▶ **Task directions**: Word for word, transcribe the data below from the line with "ATOM 325 N N" to the line with "ATOM 329 O O", keeping both of those lines.

(Stored data)
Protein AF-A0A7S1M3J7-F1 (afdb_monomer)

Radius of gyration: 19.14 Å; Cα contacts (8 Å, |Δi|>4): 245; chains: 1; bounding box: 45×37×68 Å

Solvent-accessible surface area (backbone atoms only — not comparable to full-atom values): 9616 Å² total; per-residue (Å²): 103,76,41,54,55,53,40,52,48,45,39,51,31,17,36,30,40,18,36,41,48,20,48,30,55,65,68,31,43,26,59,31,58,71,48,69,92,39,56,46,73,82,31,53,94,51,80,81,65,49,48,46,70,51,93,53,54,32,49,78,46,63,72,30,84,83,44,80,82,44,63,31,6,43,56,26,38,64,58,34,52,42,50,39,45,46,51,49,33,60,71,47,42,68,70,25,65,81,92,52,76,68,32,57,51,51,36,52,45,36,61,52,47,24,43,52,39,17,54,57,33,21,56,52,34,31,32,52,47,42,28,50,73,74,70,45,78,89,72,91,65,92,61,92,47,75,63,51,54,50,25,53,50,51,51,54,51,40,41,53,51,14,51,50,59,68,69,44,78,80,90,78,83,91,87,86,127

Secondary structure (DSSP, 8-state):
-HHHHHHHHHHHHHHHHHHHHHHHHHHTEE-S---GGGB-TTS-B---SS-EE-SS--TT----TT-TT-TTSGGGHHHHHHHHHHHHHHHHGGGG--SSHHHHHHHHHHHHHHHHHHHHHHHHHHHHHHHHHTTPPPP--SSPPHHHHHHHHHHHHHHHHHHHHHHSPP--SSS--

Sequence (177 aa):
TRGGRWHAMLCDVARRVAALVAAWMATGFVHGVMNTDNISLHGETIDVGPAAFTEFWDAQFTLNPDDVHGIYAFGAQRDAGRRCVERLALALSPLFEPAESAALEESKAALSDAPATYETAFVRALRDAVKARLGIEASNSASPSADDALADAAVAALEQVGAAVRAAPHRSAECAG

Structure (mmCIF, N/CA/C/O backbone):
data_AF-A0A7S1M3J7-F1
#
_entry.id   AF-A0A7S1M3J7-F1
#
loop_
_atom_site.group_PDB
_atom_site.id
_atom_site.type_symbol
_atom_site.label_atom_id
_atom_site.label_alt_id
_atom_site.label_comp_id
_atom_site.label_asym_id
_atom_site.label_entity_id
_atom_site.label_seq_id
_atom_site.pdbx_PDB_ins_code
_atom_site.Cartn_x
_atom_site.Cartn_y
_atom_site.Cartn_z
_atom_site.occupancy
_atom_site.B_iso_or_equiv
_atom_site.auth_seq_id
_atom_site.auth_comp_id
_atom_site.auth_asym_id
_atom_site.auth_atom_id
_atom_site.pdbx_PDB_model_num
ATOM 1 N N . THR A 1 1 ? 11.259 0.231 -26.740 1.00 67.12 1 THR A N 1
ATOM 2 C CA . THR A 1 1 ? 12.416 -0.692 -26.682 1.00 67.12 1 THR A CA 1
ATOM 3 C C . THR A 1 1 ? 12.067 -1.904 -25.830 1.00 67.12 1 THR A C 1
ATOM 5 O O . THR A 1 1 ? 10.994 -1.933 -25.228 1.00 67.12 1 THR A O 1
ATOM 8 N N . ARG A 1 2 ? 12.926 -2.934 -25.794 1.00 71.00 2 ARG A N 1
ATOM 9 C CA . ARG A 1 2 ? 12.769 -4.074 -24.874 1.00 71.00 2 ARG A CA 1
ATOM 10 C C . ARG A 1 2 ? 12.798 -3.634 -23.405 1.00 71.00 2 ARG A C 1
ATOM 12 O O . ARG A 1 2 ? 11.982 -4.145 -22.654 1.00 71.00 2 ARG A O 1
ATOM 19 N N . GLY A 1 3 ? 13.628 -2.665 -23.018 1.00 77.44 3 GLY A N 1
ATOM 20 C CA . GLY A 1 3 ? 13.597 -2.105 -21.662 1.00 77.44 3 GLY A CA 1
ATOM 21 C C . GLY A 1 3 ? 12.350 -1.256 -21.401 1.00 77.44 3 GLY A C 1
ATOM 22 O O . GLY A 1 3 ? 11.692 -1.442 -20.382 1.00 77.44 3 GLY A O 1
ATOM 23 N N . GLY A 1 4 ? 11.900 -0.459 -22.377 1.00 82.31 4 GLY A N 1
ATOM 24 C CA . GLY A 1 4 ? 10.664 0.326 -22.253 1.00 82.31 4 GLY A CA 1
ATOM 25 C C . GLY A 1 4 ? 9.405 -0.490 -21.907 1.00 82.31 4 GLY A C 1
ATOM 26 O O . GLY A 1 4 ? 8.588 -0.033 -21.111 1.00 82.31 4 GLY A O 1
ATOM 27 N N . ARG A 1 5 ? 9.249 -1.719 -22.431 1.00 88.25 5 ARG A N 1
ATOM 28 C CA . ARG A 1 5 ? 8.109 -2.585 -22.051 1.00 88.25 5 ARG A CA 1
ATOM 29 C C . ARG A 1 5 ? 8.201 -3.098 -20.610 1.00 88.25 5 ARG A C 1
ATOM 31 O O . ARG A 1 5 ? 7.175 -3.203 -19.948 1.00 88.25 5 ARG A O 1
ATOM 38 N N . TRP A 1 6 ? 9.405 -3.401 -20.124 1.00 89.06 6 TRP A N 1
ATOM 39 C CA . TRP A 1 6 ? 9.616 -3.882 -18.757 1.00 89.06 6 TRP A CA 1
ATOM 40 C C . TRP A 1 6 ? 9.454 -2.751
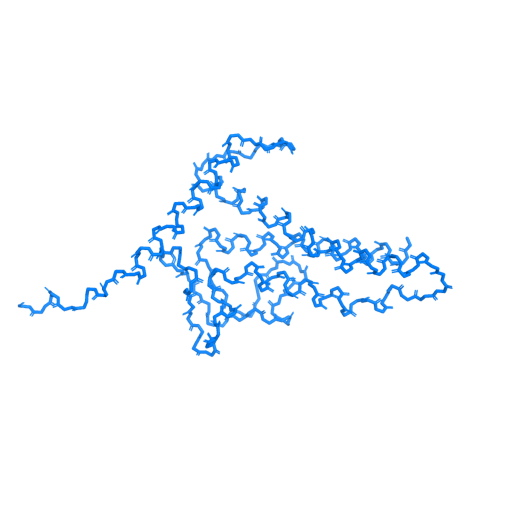 -17.750 1.00 89.06 6 TRP A C 1
ATOM 42 O O . TRP A 1 6 ? 8.827 -2.952 -16.716 1.00 89.06 6 TRP A O 1
ATOM 52 N N . HIS A 1 7 ? 9.925 -1.550 -18.092 1.00 89.75 7 HIS A N 1
ATOM 53 C CA . HIS A 1 7 ? 9.662 -0.349 -17.310 1.00 89.75 7 HIS A CA 1
ATOM 54 C C . HIS A 1 7 ? 8.154 -0.066 -17.215 1.00 89.75 7 HIS A C 1
ATOM 56 O O . HIS A 1 7 ? 7.624 0.101 -16.119 1.00 89.75 7 HIS A O 1
ATOM 62 N N . ALA A 1 8 ? 7.433 -0.094 -18.343 1.00 91.19 8 ALA A N 1
ATOM 63 C CA . ALA A 1 8 ? 5.984 0.107 -18.347 1.00 91.19 8 ALA A CA 1
ATOM 64 C C . ALA A 1 8 ? 5.244 -0.940 -17.495 1.00 91.19 8 ALA A C 1
ATOM 66 O O . ALA A 1 8 ? 4.357 -0.578 -16.724 1.00 91.19 8 ALA A O 1
ATOM 67 N N . MET A 1 9 ? 5.641 -2.214 -17.596 1.00 94.44 9 MET A N 1
ATOM 68 C CA . MET A 1 9 ? 5.101 -3.297 -16.771 1.00 94.44 9 MET A CA 1
ATOM 69 C C . MET A 1 9 ? 5.365 -3.058 -15.280 1.00 94.44 9 MET A C 1
ATOM 71 O O . MET A 1 9 ? 4.438 -3.163 -14.485 1.00 94.44 9 MET A O 1
ATOM 75 N N . LEU A 1 10 ? 6.595 -2.701 -14.894 1.00 94.81 10 LEU A N 1
ATOM 76 C CA . LEU A 1 10 ? 6.945 -2.392 -13.504 1.00 94.81 10 LEU A CA 1
ATOM 77 C C . LEU A 1 10 ? 6.092 -1.255 -12.941 1.00 94.81 10 LEU A C 1
ATOM 79 O O . LEU A 1 10 ? 5.553 -1.382 -11.846 1.00 94.81 10 LEU A O 1
ATOM 83 N N . CYS A 1 11 ? 5.922 -0.173 -13.698 1.00 95.81 11 CYS A N 1
ATOM 84 C CA . CYS A 1 11 ? 5.081 0.947 -13.289 1.00 95.81 11 CYS A CA 1
ATOM 85 C C . CYS A 1 11 ? 3.598 0.560 -13.192 1.00 95.81 11 CYS A C 1
ATOM 87 O O . CYS A 1 11 ? 2.893 1.072 -12.326 1.00 95.81 11 CYS A O 1
ATOM 89 N N . ASP A 1 12 ? 3.103 -0.341 -14.047 1.00 97.50 12 ASP A N 1
ATOM 90 C CA . ASP A 1 12 ? 1.738 -0.870 -13.936 1.00 97.50 12 ASP A CA 1
ATOM 91 C C . ASP A 1 12 ? 1.559 -1.720 -12.670 1.00 97.50 12 ASP A C 1
ATOM 93 O O . ASP A 1 12 ? 0.638 -1.477 -11.889 1.00 97.50 12 ASP A O 1
ATOM 97 N N . VAL A 1 13 ? 2.490 -2.641 -12.406 1.00 98.06 13 VAL A N 1
ATOM 98 C CA . VAL A 1 13 ? 2.508 -3.446 -11.174 1.00 98.06 13 VAL A CA 1
ATOM 99 C C . VAL A 1 13 ? 2.588 -2.543 -9.941 1.00 98.06 13 VAL A C 1
ATOM 101 O O . VAL A 1 13 ? 1.816 -2.725 -9.004 1.00 98.06 13 VAL A O 1
ATOM 104 N N . ALA A 1 14 ? 3.441 -1.516 -9.956 1.00 98.31 14 ALA A N 1
ATOM 105 C CA . ALA A 1 14 ? 3.565 -0.556 -8.863 1.00 98.31 14 ALA A CA 1
ATOM 106 C C . ALA A 1 14 ? 2.228 0.133 -8.542 1.00 98.31 14 ALA A C 1
ATOM 108 O O . ALA A 1 14 ? 1.850 0.218 -7.375 1.00 98.31 14 ALA A O 1
ATOM 109 N N . ARG A 1 15 ? 1.472 0.569 -9.562 1.00 98.62 15 ARG A N 1
ATOM 110 C CA . ARG A 1 15 ? 0.138 1.171 -9.371 1.00 98.62 15 ARG A CA 1
ATOM 111 C C . ARG A 1 15 ? -0.870 0.177 -8.801 1.00 98.62 15 ARG A C 1
ATOM 113 O O . ARG A 1 15 ? -1.642 0.546 -7.921 1.00 98.62 15 ARG A O 1
ATOM 120 N N . ARG A 1 16 ? -0.865 -1.067 -9.287 1.00 98.69 16 ARG A N 1
ATOM 121 C CA . ARG A 1 16 ? -1.772 -2.130 -8.820 1.00 98.69 16 ARG A CA 1
ATOM 122 C C . ARG A 1 16 ? -1.523 -2.482 -7.358 1.00 98.69 16 AR
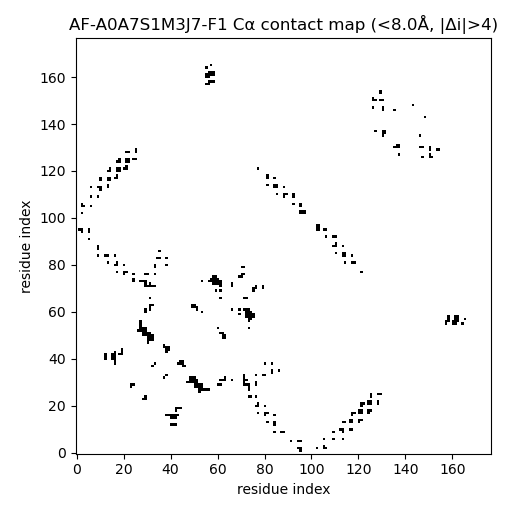G A C 1
ATOM 124 O O . ARG A 1 16 ? -2.462 -2.501 -6.570 1.00 98.69 16 ARG A O 1
ATOM 131 N N . VAL A 1 17 ? -0.261 -2.701 -6.987 1.00 98.69 17 VAL A N 1
ATOM 132 C CA . VAL A 1 17 ? 0.128 -3.009 -5.603 1.00 98.69 17 VAL A CA 1
ATOM 133 C C . VAL A 1 17 ? -0.177 -1.819 -4.691 1.00 98.69 17 VAL A C 1
ATOM 135 O O . VAL A 1 17 ? -0.739 -2.008 -3.618 1.00 98.69 17 VAL A O 1
ATOM 138 N N . ALA A 1 18 ? 0.097 -0.588 -5.132 1.00 98.69 18 ALA A N 1
ATOM 139 C CA . ALA A 1 18 ? -0.256 0.614 -4.381 1.00 98.69 18 ALA A CA 1
ATOM 140 C C . ALA A 1 18 ? -1.766 0.726 -4.122 1.00 98.69 18 ALA A C 1
ATOM 142 O O . ALA A 1 18 ? -2.176 1.002 -2.996 1.00 98.69 18 ALA A O 1
ATOM 143 N N . ALA A 1 19 ? -2.592 0.476 -5.142 1.00 98.56 19 ALA A N 1
ATOM 144 C CA . ALA A 1 19 ? -4.045 0.503 -5.016 1.00 98.56 19 ALA A CA 1
ATOM 145 C C . ALA A 1 19 ? -4.565 -0.581 -4.060 1.00 98.56 19 ALA A C 1
ATOM 147 O O . ALA A 1 19 ? -5.434 -0.300 -3.235 1.00 98.56 19 ALA A O 1
ATOM 148 N N . LEU A 1 20 ? -4.003 -1.792 -4.128 1.00 98.69 20 LEU A N 1
ATOM 149 C CA . LEU A 1 20 ? -4.339 -2.890 -3.224 1.00 98.69 20 LEU A CA 1
ATOM 150 C C . LEU A 1 20 ? -4.021 -2.538 -1.765 1.00 98.69 20 LEU A C 1
ATOM 152 O O . LEU A 1 20 ? -4.895 -2.620 -0.904 1.00 98.69 20 LEU A O 1
ATOM 156 N N . VAL A 1 21 ? -2.787 -2.107 -1.489 1.00 98.69 21 VAL A N 1
ATOM 157 C CA . VAL A 1 21 ? -2.350 -1.774 -0.125 1.00 98.69 21 VAL A CA 1
ATOM 158 C C . VAL A 1 21 ? -3.125 -0.571 0.419 1.00 98.69 21 VAL A C 1
ATOM 160 O O . VAL A 1 21 ? -3.520 -0.567 1.583 1.00 98.69 21 VAL A O 1
ATOM 163 N N . ALA A 1 22 ? -3.419 0.430 -0.415 1.00 98.56 22 ALA A N 1
ATOM 164 C CA . ALA A 1 22 ? -4.271 1.551 -0.025 1.00 98.56 22 ALA A CA 1
ATOM 165 C C . ALA A 1 22 ? -5.698 1.103 0.330 1.00 98.56 22 ALA A C 1
ATOM 167 O O . ALA A 1 22 ? -6.260 1.570 1.322 1.00 98.56 22 ALA A O 1
ATOM 168 N N . ALA A 1 23 ? -6.276 0.172 -0.438 1.00 98.12 23 ALA A N 1
ATOM 169 C CA . ALA A 1 23 ? -7.586 -0.397 -0.140 1.00 98.12 23 ALA A CA 1
ATOM 170 C C . ALA A 1 23 ? -7.584 -1.148 1.197 1.00 98.12 23 ALA A C 1
ATOM 172 O O . ALA A 1 23 ? -8.493 -0.935 2.002 1.00 98.12 23 ALA A O 1
ATOM 173 N N . TRP A 1 24 ? -6.544 -1.949 1.462 1.00 98.38 24 TRP A N 1
ATOM 174 C CA . TRP A 1 24 ? -6.352 -2.617 2.749 1.00 98.38 24 TRP A CA 1
ATOM 175 C C . TRP A 1 24 ? -6.285 -1.621 3.902 1.00 98.38 24 TRP A C 1
ATOM 177 O O . TRP A 1 24 ? -7.030 -1.751 4.872 1.00 98.38 24 TRP A O 1
ATOM 187 N N . MET A 1 25 ? -5.454 -0.584 3.785 1.00 97.94 25 MET A N 1
ATOM 188 C CA . MET A 1 25 ? -5.320 0.422 4.838 1.00 97.94 25 MET A CA 1
ATOM 189 C C . MET A 1 25 ? -6.634 1.171 5.086 1.00 97.94 25 MET A C 1
ATOM 191 O O . MET A 1 25 ? -7.042 1.347 6.235 1.00 97.94 25 MET A O 1
ATOM 195 N N . ALA A 1 26 ? -7.364 1.520 4.027 1.00 96.69 26 ALA A N 1
ATOM 196 C CA . ALA A 1 26 ? -8.657 2.180 4.151 1.00 96.69 26 ALA A CA 1
ATOM 197 C C . ALA A 1 26 ? -9.740 1.279 4.782 1.00 96.69 26 ALA A C 1
ATOM 199 O O . ALA A 1 26 ? -10.659 1.789 5.421 1.00 96.69 26 ALA A O 1
ATOM 200 N N . THR A 1 27 ? -9.679 -0.051 4.617 1.00 96.00 27 THR A N 1
ATOM 201 C CA . THR A 1 27 ? -10.582 -0.993 5.314 1.00 96.00 27 THR A CA 1
ATOM 202 C C . THR A 1 27 ? -10.108 -1.369 6.717 1.00 96.00 27 THR A C 1
ATOM 204 O O . THR A 1 27 ? -10.857 -2.033 7.424 1.00 96.00 27 THR A O 1
ATOM 207 N N . GLY A 1 28 ? -8.880 -1.022 7.109 1.00 96.50 28 GLY A N 1
ATOM 208 C CA . GLY A 1 28 ? -8.265 -1.558 8.325 1.00 96.50 28 GLY A CA 1
ATOM 209 C C . GLY A 1 28 ? -7.781 -3.007 8.182 1.00 96.50 28 GLY A C 1
ATOM 210 O O . GLY A 1 28 ? -7.602 -3.684 9.183 1.00 96.50 28 GLY A O 1
ATOM 211 N N . PHE A 1 29 ? -7.586 -3.519 6.966 1.00 98.12 29 PHE A N 1
ATOM 212 C CA . PHE A 1 29 ? -7.069 -4.872 6.746 1.00 98.12 29 PHE A CA 1
ATOM 213 C C . PHE A 1 29 ? -5.552 -4.917 6.955 1.00 98.12 29 PHE A C 1
ATOM 215 O O . PHE A 1 29 ? -4.830 -4.046 6.464 1.00 98.12 29 PHE A O 1
ATOM 222 N N . VAL A 1 30 ? -5.082 -5.959 7.636 1.00 98.12 30 VAL A N 1
ATOM 223 C CA . VAL A 1 30 ? -3.679 -6.299 7.875 1.00 98.12 30 VAL A CA 1
ATOM 224 C C . VAL A 1 30 ? -3
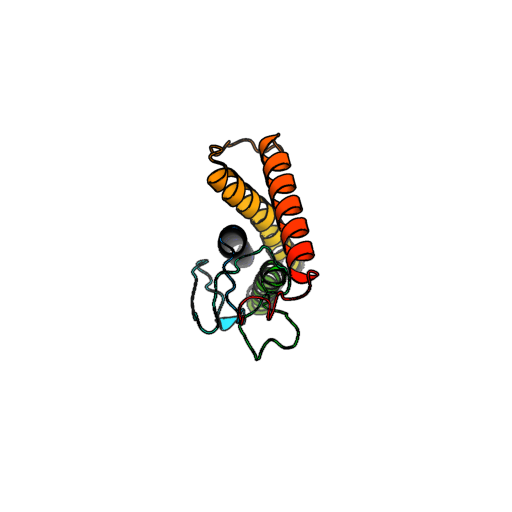.409 -7.672 7.286 1.00 98.12 30 VAL A C 1
ATOM 226 O O . VAL A 1 30 ? -4.024 -8.645 7.709 1.00 98.12 30 VAL A O 1
ATOM 229 N N . HIS A 1 31 ? -2.482 -7.764 6.337 1.00 98.19 31 HIS A N 1
ATOM 230 C CA . HIS A 1 31 ? -2.108 -9.027 5.700 1.00 98.19 31 HIS A CA 1
ATOM 231 C C . HIS A 1 31 ? -1.273 -9.929 6.621 1.00 98.19 31 HIS A C 1
ATOM 233 O O . HIS A 1 31 ? -1.368 -11.152 6.570 1.00 98.19 31 HIS A O 1
ATOM 239 N N . GLY A 1 32 ? -0.403 -9.325 7.436 1.00 95.81 32 GLY A N 1
ATOM 240 C CA . GLY A 1 32 ? 0.448 -10.011 8.414 1.00 95.81 32 GLY A CA 1
ATOM 241 C C . GLY A 1 32 ? 1.707 -10.682 7.846 1.00 95.81 32 GLY A C 1
ATOM 242 O O . GLY A 1 32 ? 2.667 -10.867 8.588 1.00 95.81 32 GLY A O 1
ATOM 243 N N . VAL A 1 33 ? 1.752 -11.009 6.548 1.00 96.75 33 VAL A N 1
ATOM 244 C CA . VAL A 1 33 ? 2.929 -11.616 5.879 1.00 96.75 33 VAL A CA 1
ATOM 245 C C . VAL A 1 33 ? 3.088 -11.081 4.453 1.00 96.75 33 VAL A C 1
ATOM 247 O O . VAL A 1 33 ? 2.615 -11.690 3.496 1.00 96.75 33 VAL A O 1
ATOM 250 N N . MET A 1 34 ? 3.745 -9.931 4.292 1.00 96.62 34 MET A N 1
ATOM 251 C CA . MET A 1 34 ? 3.985 -9.318 2.974 1.00 96.62 34 MET A CA 1
ATOM 252 C C . MET A 1 34 ? 5.395 -9.637 2.457 1.00 96.62 34 MET A C 1
ATOM 254 O O . MET A 1 34 ? 6.202 -8.741 2.196 1.00 96.62 34 MET A O 1
ATOM 258 N N . ASN A 1 35 ? 5.714 -10.928 2.347 1.00 95.56 35 ASN A N 1
ATOM 259 C CA . ASN A 1 35 ? 6.909 -11.372 1.630 1.00 95.56 35 ASN A CA 1
ATOM 260 C C . ASN A 1 35 ? 6.740 -11.153 0.118 1.00 95.56 35 ASN A C 1
ATOM 262 O O . ASN A 1 35 ? 5.625 -11.040 -0.387 1.00 95.56 35 ASN A O 1
ATOM 266 N N . THR A 1 36 ? 7.849 -11.098 -0.623 1.00 96.06 36 THR A N 1
ATOM 267 C CA . THR A 1 36 ? 7.828 -10.816 -2.071 1.00 96.06 36 THR A CA 1
ATOM 268 C C . THR A 1 36 ? 7.066 -11.859 -2.891 1.00 96.06 36 THR A C 1
ATOM 270 O O . THR A 1 36 ? 6.529 -11.522 -3.939 1.00 96.06 36 THR A O 1
ATOM 273 N N . ASP A 1 37 ? 7.018 -13.105 -2.429 1.00 96.50 37 ASP A N 1
ATOM 274 C CA . ASP A 1 37 ? 6.240 -14.210 -2.999 1.00 96.50 37 ASP A CA 1
ATOM 275 C C . ASP A 1 37 ? 4.729 -14.110 -2.721 1.00 96.50 37 ASP A C 1
ATOM 277 O O . ASP A 1 37 ? 3.941 -14.683 -3.471 1.00 96.50 37 ASP A O 1
ATOM 281 N N . ASN A 1 38 ? 4.320 -13.294 -1.743 1.00 97.25 38 ASN A N 1
ATOM 282 C CA . ASN A 1 38 ? 2.919 -13.059 -1.370 1.00 97.25 38 ASN A CA 1
ATOM 283 C C . ASN A 1 38 ? 2.333 -11.776 -1.975 1.00 97.25 38 ASN A C 1
ATOM 285 O O . ASN A 1 38 ? 1.193 -11.409 -1.694 1.00 97.25 38 ASN A O 1
ATOM 289 N N . ILE A 1 39 ? 
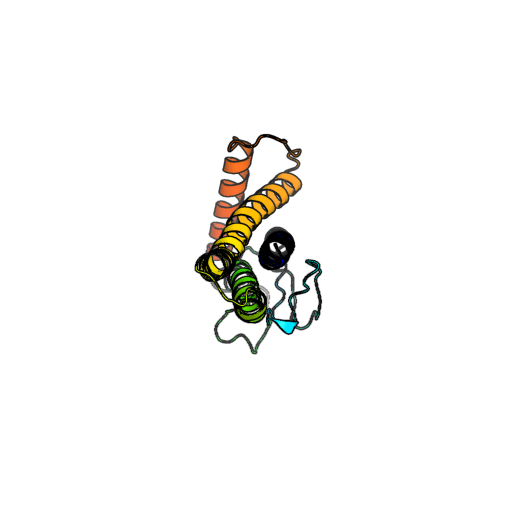3.089 -11.079 -2.826 1.00 97.06 39 ILE A N 1
ATOM 290 C CA . ILE A 1 39 ? 2.604 -9.908 -3.558 1.00 97.06 39 ILE A CA 1
ATOM 291 C C . ILE A 1 39 ? 2.333 -10.292 -5.012 1.00 97.06 39 ILE A C 1
ATOM 293 O O . ILE A 1 39 ? 3.246 -10.465 -5.819 1.00 97.06 39 ILE A O 1
ATOM 297 N N . SER A 1 40 ? 1.048 -10.386 -5.361 1.00 97.69 40 SER A N 1
ATOM 298 C CA . SER A 1 40 ? 0.614 -10.665 -6.731 1.00 97.69 40 SER A CA 1
ATOM 299 C C . SER A 1 40 ? 0.948 -9.507 -7.675 1.00 97.69 40 SER A C 1
ATOM 301 O O . SER A 1 40 ? 0.599 -8.352 -7.420 1.00 97.69 40 SER A O 1
ATOM 303 N N . LEU A 1 41 ? 1.521 -9.828 -8.840 1.00 96.88 41 LEU A N 1
ATOM 304 C CA . LEU A 1 41 ? 1.745 -8.860 -9.924 1.00 96.88 41 LEU A CA 1
ATOM 305 C C . LEU A 1 41 ? 0.435 -8.243 -10.443 1.00 96.88 41 LEU A C 1
ATOM 307 O O . LEU A 1 41 ? 0.441 -7.140 -10.989 1.00 96.88 41 LEU A O 1
ATOM 311 N N . HIS A 1 42 ? -0.693 -8.936 -10.266 1.00 97.19 42 HIS A N 1
ATOM 312 C CA . HIS A 1 42 ? -2.007 -8.447 -10.675 1.00 97.19 42 HIS A CA 1
ATOM 313 C C . HIS A 1 42 ? -2.617 -7.443 -9.685 1.00 97.19 42 HIS A C 1
ATOM 315 O O . HIS A 1 42 ? -3.584 -6.773 -10.050 1.00 97.19 42 HIS A O 1
ATOM 321 N N . GLY A 1 43 ? -2.029 -7.274 -8.493 1.00 96.94 43 GLY A N 1
ATOM 322 C CA . GLY A 1 43 ? -2.595 -6.450 -7.420 1.00 96.94 43 GLY A CA 1
ATOM 323 C C . GLY A 1 43 ? -3.765 -7.124 -6.710 1.00 96.94 43 GLY A C 1
ATOM 324 O O . GLY A 1 43 ? -4.717 -6.456 -6.320 1.00 96.94 43 GLY A O 1
ATOM 325 N N . GLU A 1 44 ? -3.704 -8.443 -6.557 1.00 98.00 44 GLU A N 1
ATOM 326 C CA . GLU A 1 44 ? -4.716 -9.245 -5.867 1.00 98.00 44 GLU A CA 1
ATOM 327 C C . GLU A 1 44 ? -4.210 -9.693 -4.492 1.00 98.00 44 GLU A C 1
ATOM 329 O O . GLU A 1 44 ? -3.012 -9.908 -4.302 1.00 98.00 44 GLU A O 1
ATOM 334 N N . THR A 1 45 ? -5.129 -9.849 -3.536 1.00 98.25 45 THR A N 1
ATOM 335 C CA . THR A 1 45 ? -4.808 -10.437 -2.225 1.00 98.25 45 THR A CA 1
ATOM 336 C C . THR A 1 45 ? -4.599 -11.940 -2.389 1.00 98.25 45 THR A C 1
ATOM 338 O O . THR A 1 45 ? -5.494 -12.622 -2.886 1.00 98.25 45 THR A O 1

▶ **Response below**:
ATOM 325 N N . GLU A 1 44 ? -3.704 -8.443 -6.557 1.00 98.00 44 GLU A N 1
ATOM 326 C CA . GLU A 1 44 ? -4.716 -9.245 -5.867 1.00 98.00 44 GLU A CA 1
ATOM 327 C C . GLU A 1 44 ? -4.210 -9.693 -4.492 1.00 98.00 44 GLU A C 1
ATOM 329 O O . GLU A 1 44 ? -3.012 -9.908 -4.302 1.00 98.00 44 GLU A O 1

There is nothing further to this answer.